Sunday, 25 May 2025

Errollyn Wallen, Orchestral Works

 Errollyn Wallen, Orchestral Works, BBC Concert Orchestra/John Andrews (Resonus)

Whereas with some composers one can tell who it is immediately, there are almost no two Errollyn Wallen pieces alike. Her Photography album featured five entirely different pieces. There might be something a bit more generic about Orchestral Works but she remains an artist of immense variety, without barriers and thoroughly outgoing. However many operas it is now she's written, only a fraction of her output is available on CD but maybe that's the way things are going with the hard copy item not considered essential to a new geneation of consumers. Except I grew up wanting to own the thing and hold it in my hand and that's how I'll stay.
Dances for Orchestra I'd be guessing at Aaron Copland or somebody C20th and American with all their spaciousness - created by horns- and open air energy but they aren't all frentic.
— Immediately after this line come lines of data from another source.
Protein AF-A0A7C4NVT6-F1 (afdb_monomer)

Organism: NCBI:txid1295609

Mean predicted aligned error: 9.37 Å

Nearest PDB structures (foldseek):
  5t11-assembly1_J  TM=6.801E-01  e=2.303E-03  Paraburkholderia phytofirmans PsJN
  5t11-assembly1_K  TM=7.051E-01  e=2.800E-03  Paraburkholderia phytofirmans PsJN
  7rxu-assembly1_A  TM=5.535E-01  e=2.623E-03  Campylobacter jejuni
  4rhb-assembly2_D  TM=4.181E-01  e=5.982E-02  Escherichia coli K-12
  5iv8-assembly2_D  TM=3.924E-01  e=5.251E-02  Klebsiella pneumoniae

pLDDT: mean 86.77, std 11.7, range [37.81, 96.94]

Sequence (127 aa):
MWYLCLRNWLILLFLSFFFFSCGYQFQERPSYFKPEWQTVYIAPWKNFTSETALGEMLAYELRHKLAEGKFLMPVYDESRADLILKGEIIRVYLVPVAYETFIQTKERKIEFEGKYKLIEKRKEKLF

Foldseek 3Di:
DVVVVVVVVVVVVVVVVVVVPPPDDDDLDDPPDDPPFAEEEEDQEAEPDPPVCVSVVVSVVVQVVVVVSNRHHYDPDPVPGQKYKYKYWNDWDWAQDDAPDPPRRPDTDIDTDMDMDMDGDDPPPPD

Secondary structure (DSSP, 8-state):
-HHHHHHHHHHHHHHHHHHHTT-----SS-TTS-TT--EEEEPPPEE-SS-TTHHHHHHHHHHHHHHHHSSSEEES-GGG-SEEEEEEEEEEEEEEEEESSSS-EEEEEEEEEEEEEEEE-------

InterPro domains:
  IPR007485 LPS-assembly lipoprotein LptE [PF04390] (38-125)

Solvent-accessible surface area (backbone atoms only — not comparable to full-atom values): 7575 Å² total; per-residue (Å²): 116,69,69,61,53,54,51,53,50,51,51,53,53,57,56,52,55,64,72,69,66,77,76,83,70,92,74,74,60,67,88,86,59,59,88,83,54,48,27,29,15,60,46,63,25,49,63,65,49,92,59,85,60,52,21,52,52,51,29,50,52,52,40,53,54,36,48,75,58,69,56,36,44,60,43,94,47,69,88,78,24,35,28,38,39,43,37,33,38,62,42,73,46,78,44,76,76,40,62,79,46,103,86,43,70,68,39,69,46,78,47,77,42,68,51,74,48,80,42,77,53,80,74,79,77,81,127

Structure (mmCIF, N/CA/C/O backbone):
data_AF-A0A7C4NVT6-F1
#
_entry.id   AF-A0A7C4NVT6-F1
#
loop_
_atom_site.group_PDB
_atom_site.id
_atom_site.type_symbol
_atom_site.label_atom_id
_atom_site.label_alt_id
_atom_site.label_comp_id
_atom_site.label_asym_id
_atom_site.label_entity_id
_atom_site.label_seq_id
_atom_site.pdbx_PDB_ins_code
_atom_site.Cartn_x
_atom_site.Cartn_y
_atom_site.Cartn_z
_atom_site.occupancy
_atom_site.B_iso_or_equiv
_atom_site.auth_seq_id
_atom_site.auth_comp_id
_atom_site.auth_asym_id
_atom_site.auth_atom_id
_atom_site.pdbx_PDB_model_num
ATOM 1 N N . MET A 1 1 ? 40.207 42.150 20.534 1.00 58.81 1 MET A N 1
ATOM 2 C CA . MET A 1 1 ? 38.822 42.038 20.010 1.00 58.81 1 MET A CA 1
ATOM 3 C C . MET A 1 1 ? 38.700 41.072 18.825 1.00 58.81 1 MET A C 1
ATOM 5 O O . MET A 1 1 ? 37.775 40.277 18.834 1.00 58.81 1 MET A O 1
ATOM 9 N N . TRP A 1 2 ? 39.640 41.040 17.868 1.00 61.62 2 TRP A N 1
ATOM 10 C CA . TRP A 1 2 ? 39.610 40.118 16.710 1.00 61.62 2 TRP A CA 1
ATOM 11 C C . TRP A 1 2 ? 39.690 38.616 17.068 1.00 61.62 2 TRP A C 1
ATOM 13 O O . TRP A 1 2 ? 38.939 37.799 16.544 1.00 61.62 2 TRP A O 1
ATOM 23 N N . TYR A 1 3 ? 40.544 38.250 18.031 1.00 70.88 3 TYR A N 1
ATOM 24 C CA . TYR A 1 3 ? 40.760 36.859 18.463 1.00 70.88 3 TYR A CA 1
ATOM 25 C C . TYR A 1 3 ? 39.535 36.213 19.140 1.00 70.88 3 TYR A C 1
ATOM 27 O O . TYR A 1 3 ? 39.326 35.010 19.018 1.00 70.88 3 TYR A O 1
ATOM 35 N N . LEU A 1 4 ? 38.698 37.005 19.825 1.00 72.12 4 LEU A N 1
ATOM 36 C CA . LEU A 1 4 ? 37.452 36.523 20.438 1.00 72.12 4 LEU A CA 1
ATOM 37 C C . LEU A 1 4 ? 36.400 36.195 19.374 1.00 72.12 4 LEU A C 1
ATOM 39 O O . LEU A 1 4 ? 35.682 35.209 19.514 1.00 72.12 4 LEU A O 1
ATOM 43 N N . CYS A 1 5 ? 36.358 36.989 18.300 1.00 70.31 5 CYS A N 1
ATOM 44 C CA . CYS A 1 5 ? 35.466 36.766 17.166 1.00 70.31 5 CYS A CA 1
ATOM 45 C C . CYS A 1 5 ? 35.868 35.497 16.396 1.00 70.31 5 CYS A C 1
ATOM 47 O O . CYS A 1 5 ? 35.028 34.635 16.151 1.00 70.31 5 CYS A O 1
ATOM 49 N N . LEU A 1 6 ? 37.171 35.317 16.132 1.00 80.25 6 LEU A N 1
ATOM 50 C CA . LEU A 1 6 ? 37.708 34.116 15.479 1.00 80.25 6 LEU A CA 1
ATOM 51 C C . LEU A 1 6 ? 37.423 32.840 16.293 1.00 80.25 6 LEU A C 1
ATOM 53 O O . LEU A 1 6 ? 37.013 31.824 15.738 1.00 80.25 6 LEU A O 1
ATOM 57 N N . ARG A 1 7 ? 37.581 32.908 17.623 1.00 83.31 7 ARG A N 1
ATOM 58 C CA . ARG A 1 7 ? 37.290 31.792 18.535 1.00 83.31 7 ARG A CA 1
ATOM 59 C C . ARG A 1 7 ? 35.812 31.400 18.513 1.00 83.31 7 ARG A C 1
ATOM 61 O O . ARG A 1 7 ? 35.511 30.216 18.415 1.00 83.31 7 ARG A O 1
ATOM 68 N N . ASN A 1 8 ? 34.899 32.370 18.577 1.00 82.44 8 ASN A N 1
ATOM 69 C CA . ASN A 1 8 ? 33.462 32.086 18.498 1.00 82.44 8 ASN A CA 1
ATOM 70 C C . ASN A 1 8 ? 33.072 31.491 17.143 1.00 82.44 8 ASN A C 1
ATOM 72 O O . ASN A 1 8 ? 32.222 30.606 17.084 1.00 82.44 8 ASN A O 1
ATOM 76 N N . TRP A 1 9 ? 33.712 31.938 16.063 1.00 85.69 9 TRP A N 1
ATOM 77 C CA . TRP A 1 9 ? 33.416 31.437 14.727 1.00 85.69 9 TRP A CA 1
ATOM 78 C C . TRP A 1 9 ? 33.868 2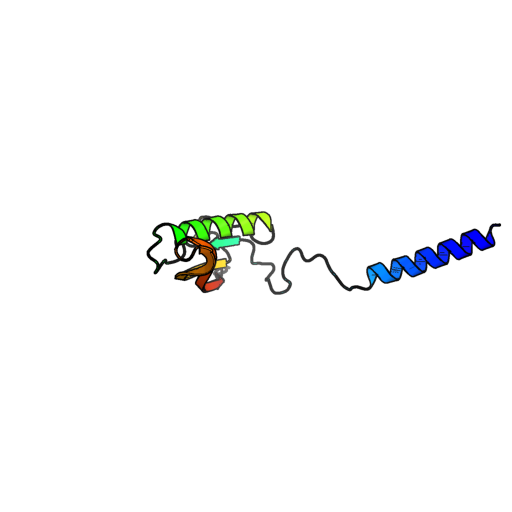9.986 14.537 1.00 85.69 9 TRP A C 1
ATOM 80 O O . TRP A 1 9 ? 33.116 29.179 13.997 1.00 85.69 9 TRP A O 1
ATOM 90 N N . LEU A 1 10 ? 35.038 29.622 15.075 1.00 86.94 10 LEU A N 1
ATOM 91 C CA . LEU A 1 10 ? 35.519 28.237 15.088 1.00 86.94 10 LEU A CA 1
ATOM 92 C C . LEU A 1 10 ? 34.621 27.315 15.924 1.00 86.94 10 LEU A C 1
ATOM 94 O O . LEU A 1 10 ? 34.365 26.188 15.509 1.00 86.94 10 LEU A O 1
ATOM 98 N N . ILE A 1 11 ? 34.101 27.789 17.062 1.00 87.56 11 ILE A N 1
ATOM 99 C CA . ILE A 1 11 ? 33.1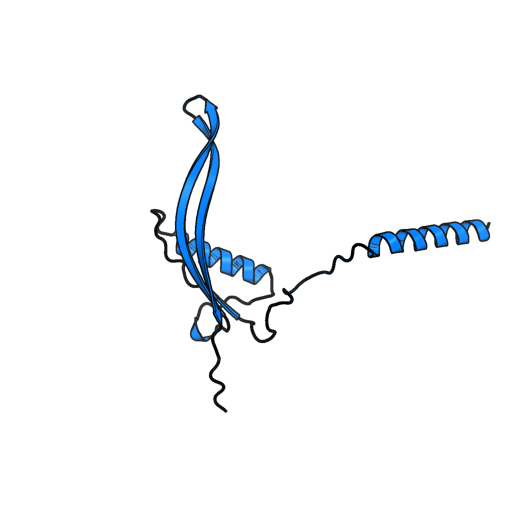60 27.019 17.892 1.00 87.56 11 ILE A CA 1
ATOM 100 C C . ILE A 1 11 ? 31.846 26.776 17.140 1.00 87.56 11 ILE A C 1
ATOM 102 O O . ILE A 1 11 ? 31.354 25.653 17.134 1.00 87.56 11 ILE A O 1
ATOM 106 N N . LEU A 1 12 ? 31.299 27.794 16.468 1.00 85.69 12 LEU A N 1
ATOM 107 C CA . LEU A 1 12 ? 30.076 27.658 15.666 1.00 85.69 12 LEU A CA 1
ATOM 108 C C . LEU A 1 12 ? 30.266 26.713 14.473 1.00 85.69 12 LEU A C 1
ATOM 110 O O . LEU 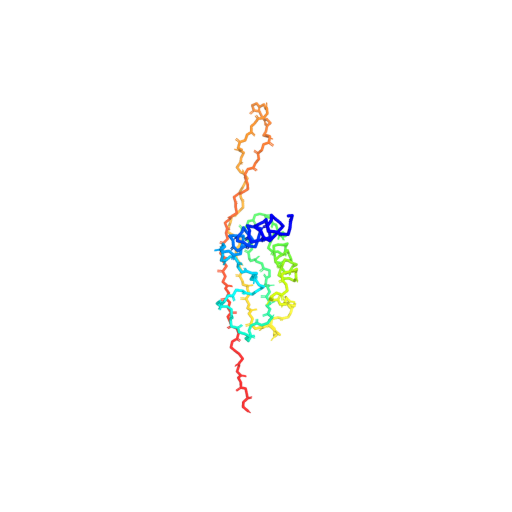A 1 12 ? 29.372 25.929 14.163 1.00 85.69 12 LEU A O 1
ATOM 114 N N . LEU A 1 13 ? 31.433 26.763 13.830 1.00 85.06 13 LEU A N 1
ATOM 115 C CA . LEU A 1 13 ? 31.780 25.884 12.717 1.00 85.06 13 LEU A CA 1
ATOM 116 C C . LEU A 1 13 ? 31.961 24.437 13.195 1.00 85.06 13 LEU A C 1
ATOM 118 O O . LEU A 1 13 ? 31.453 23.519 12.566 1.00 85.06 13 LEU A O 1
ATOM 122 N N . PHE A 1 14 ? 32.592 24.217 14.350 1.00 83.69 14 PHE A N 1
ATOM 123 C CA . PHE A 1 14 ? 32.676 22.886 14.956 1.00 83.69 14 PHE A CA 1
ATOM 124 C C . PHE A 1 14 ? 31.289 22.350 15.334 1.00 83.69 14 PHE A C 1
ATOM 126 O O . PHE A 1 14 ? 30.978 21.201 15.035 1.00 83.69 14 PHE A O 1
ATOM 133 N N . LEU A 1 15 ? 30.422 23.191 15.912 1.00 83.81 15 LEU A N 1
ATOM 134 C CA . LEU A 1 15 ? 29.057 22.812 16.279 1.00 83.81 15 LEU A CA 1
ATOM 135 C C . LEU A 1 15 ? 28.200 22.456 15.051 1.00 83.81 15 LEU A C 1
ATOM 137 O O . LEU A 1 15 ? 27.384 21.543 15.133 1.00 83.81 15 LEU A O 1
ATOM 141 N N . SER A 1 16 ? 28.393 23.128 13.907 1.00 80.31 16 SER A N 1
ATOM 142 C CA . SER A 1 16 ? 27.637 22.832 12.681 1.00 80.31 16 SER A CA 1
ATOM 143 C C . SER A 1 16 ? 27.963 21.448 12.113 1.00 80.31 16 SER A C 1
ATOM 145 O O . SER A 1 16 ? 27.050 20.749 11.675 1.00 80.31 16 SER A O 1
ATOM 147 N N . PHE A 1 17 ? 29.217 20.989 12.206 1.00 78.12 17 PHE A N 1
ATOM 148 C CA . PHE A 1 17 ? 29.605 19.639 11.779 1.00 78.12 17 PHE A CA 1
ATOM 149 C C . PHE A 1 17 ? 28.918 18.526 12.586 1.00 78.12 17 PHE A C 1
ATOM 151 O O . PHE A 1 17 ? 28.611 17.477 12.018 1.00 78.12 17 PHE A O 1
ATOM 158 N N . PHE A 1 18 ? 28.593 18.755 13.865 1.00 76.12 18 PHE A N 1
ATOM 159 C CA . PHE A 1 18 ? 27.827 17.780 14.655 1.00 76.12 18 PHE A CA 1
ATOM 160 C C . PHE A 1 18 ? 26.397 17.592 14.138 1.00 76.12 18 PHE A C 1
ATOM 162 O O . PHE A 1 18 ? 25.878 16.480 14.205 1.00 76.12 18 PHE A O 1
ATOM 169 N N . PHE A 1 19 ? 25.779 18.627 13.559 1.00 70.31 19 PHE A N 1
ATOM 170 C CA . PHE A 1 19 ? 24.433 18.513 12.989 1.00 70.31 19 PHE A CA 1
ATOM 171 C C . PHE A 1 19 ? 24.401 17.753 11.651 1.00 70.31 19 PHE A C 1
ATOM 173 O O . PHE A 1 19 ? 23.377 17.162 11.319 1.00 70.31 19 PHE A O 1
ATOM 180 N N . PHE A 1 20 ? 25.509 17.700 10.902 1.00 68.31 20 PHE A N 1
ATOM 181 C CA . PHE A 1 20 ? 25.585 16.969 9.626 1.00 68.31 20 PHE A CA 1
ATOM 182 C C . PHE A 1 20 ? 25.974 15.484 9.768 1.00 68.31 20 PHE A C 1
ATOM 184 O O . PHE A 1 20 ? 25.876 14.733 8.799 1.00 68.31 20 PHE A O 1
ATOM 191 N N . SER A 1 21 ? 26.375 15.021 10.958 1.00 69.38 21 SER A N 1
ATOM 192 C CA . SER A 1 21 ? 26.878 13.650 11.165 1.00 69.38 21 SER A CA 1
ATOM 193 C C . SER A 1 21 ? 25.793 12.589 11.410 1.00 69.38 21 SER A C 1
ATOM 195 O O . SER A 1 21 ? 26.123 11.416 11.584 1.00 69.38 21 SER A O 1
ATOM 197 N N . CYS A 1 22 ? 24.505 12.944 11.426 1.00 71.69 22 CYS A N 1
ATOM 198 C CA . CYS A 1 22 ? 23.443 11.969 11.701 1.00 71.69 22 CYS A CA 1
ATOM 199 C C . CYS A 1 22 ? 23.185 10.966 10.557 1.00 71.69 22 CYS A C 1
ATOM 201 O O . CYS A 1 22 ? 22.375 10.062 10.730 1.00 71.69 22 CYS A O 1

VII brings to mind Charles Ives's Central Park after Dark, perhaps, IX is a brief hornpipe and X a sombre reading of Handel. I'm not sure if my American comparisons are conscious imitation but the Handel is, bringing forward Errollyn's awareness of and reference back to music history as in her re-working of Purcell in In Earth.
Much deeper in ideas, This Frame Is Part of the Painting refers to paintings by Howard Hodgkin in which a highlight is a dramatic sunrise in Sunrise over Hopkins, Hopkins being a place in Belize and not Gerard Manley and it is essential to know that or a calamitous misreadings could come about.
Fondant is about cake and one bursting with more flavour than Errollyn's preferred Battenburg by the sounds of it; The World's Weather opens mistily, shafts of light appear and then come maybe swirling stormclouds with the outlook 'changeable'.
By Gis and by Saint Charity is from what at 'A' level we were somewhat callously told was the 'Ophelia mad' scene, desolate and distraught and full of misplaced sexual anxiety. Postcard for Magdalena, for solo cello and all too brief in two sections played by Miwa Rosso, slow then fast, only serves to make one want a more extended such piece and maybe, fingers crossed, we might one day get such a thing.
Errollyn followers will know Mighty River which is more certainly American with its citations of Amazing Grace and C20th 'spirituals'. It's become a feature since it first arrived in 2007 and might be Errollyn's best known piece. 
Any such new release is an essential buy because I'm very brand-loyal to a handful of artists and if she hadn't appeared it wouldn't have been possible to invent or predict such a composer, not for the cross-cultural contexts and all the positive 'woke' but for the inspiration, the vivacity and conviction. I'd still stick with Photography over this album but I increasingly find myself facing up to and necessarily enthusing about such things as passion, commitment and sensation while wanting to excuse myself by saying I'm more of a 'well-tempered klavier' man, an ironist, even a Satie devotee (see above) and by now would prefer not to dance.
The other man's grass is always greener.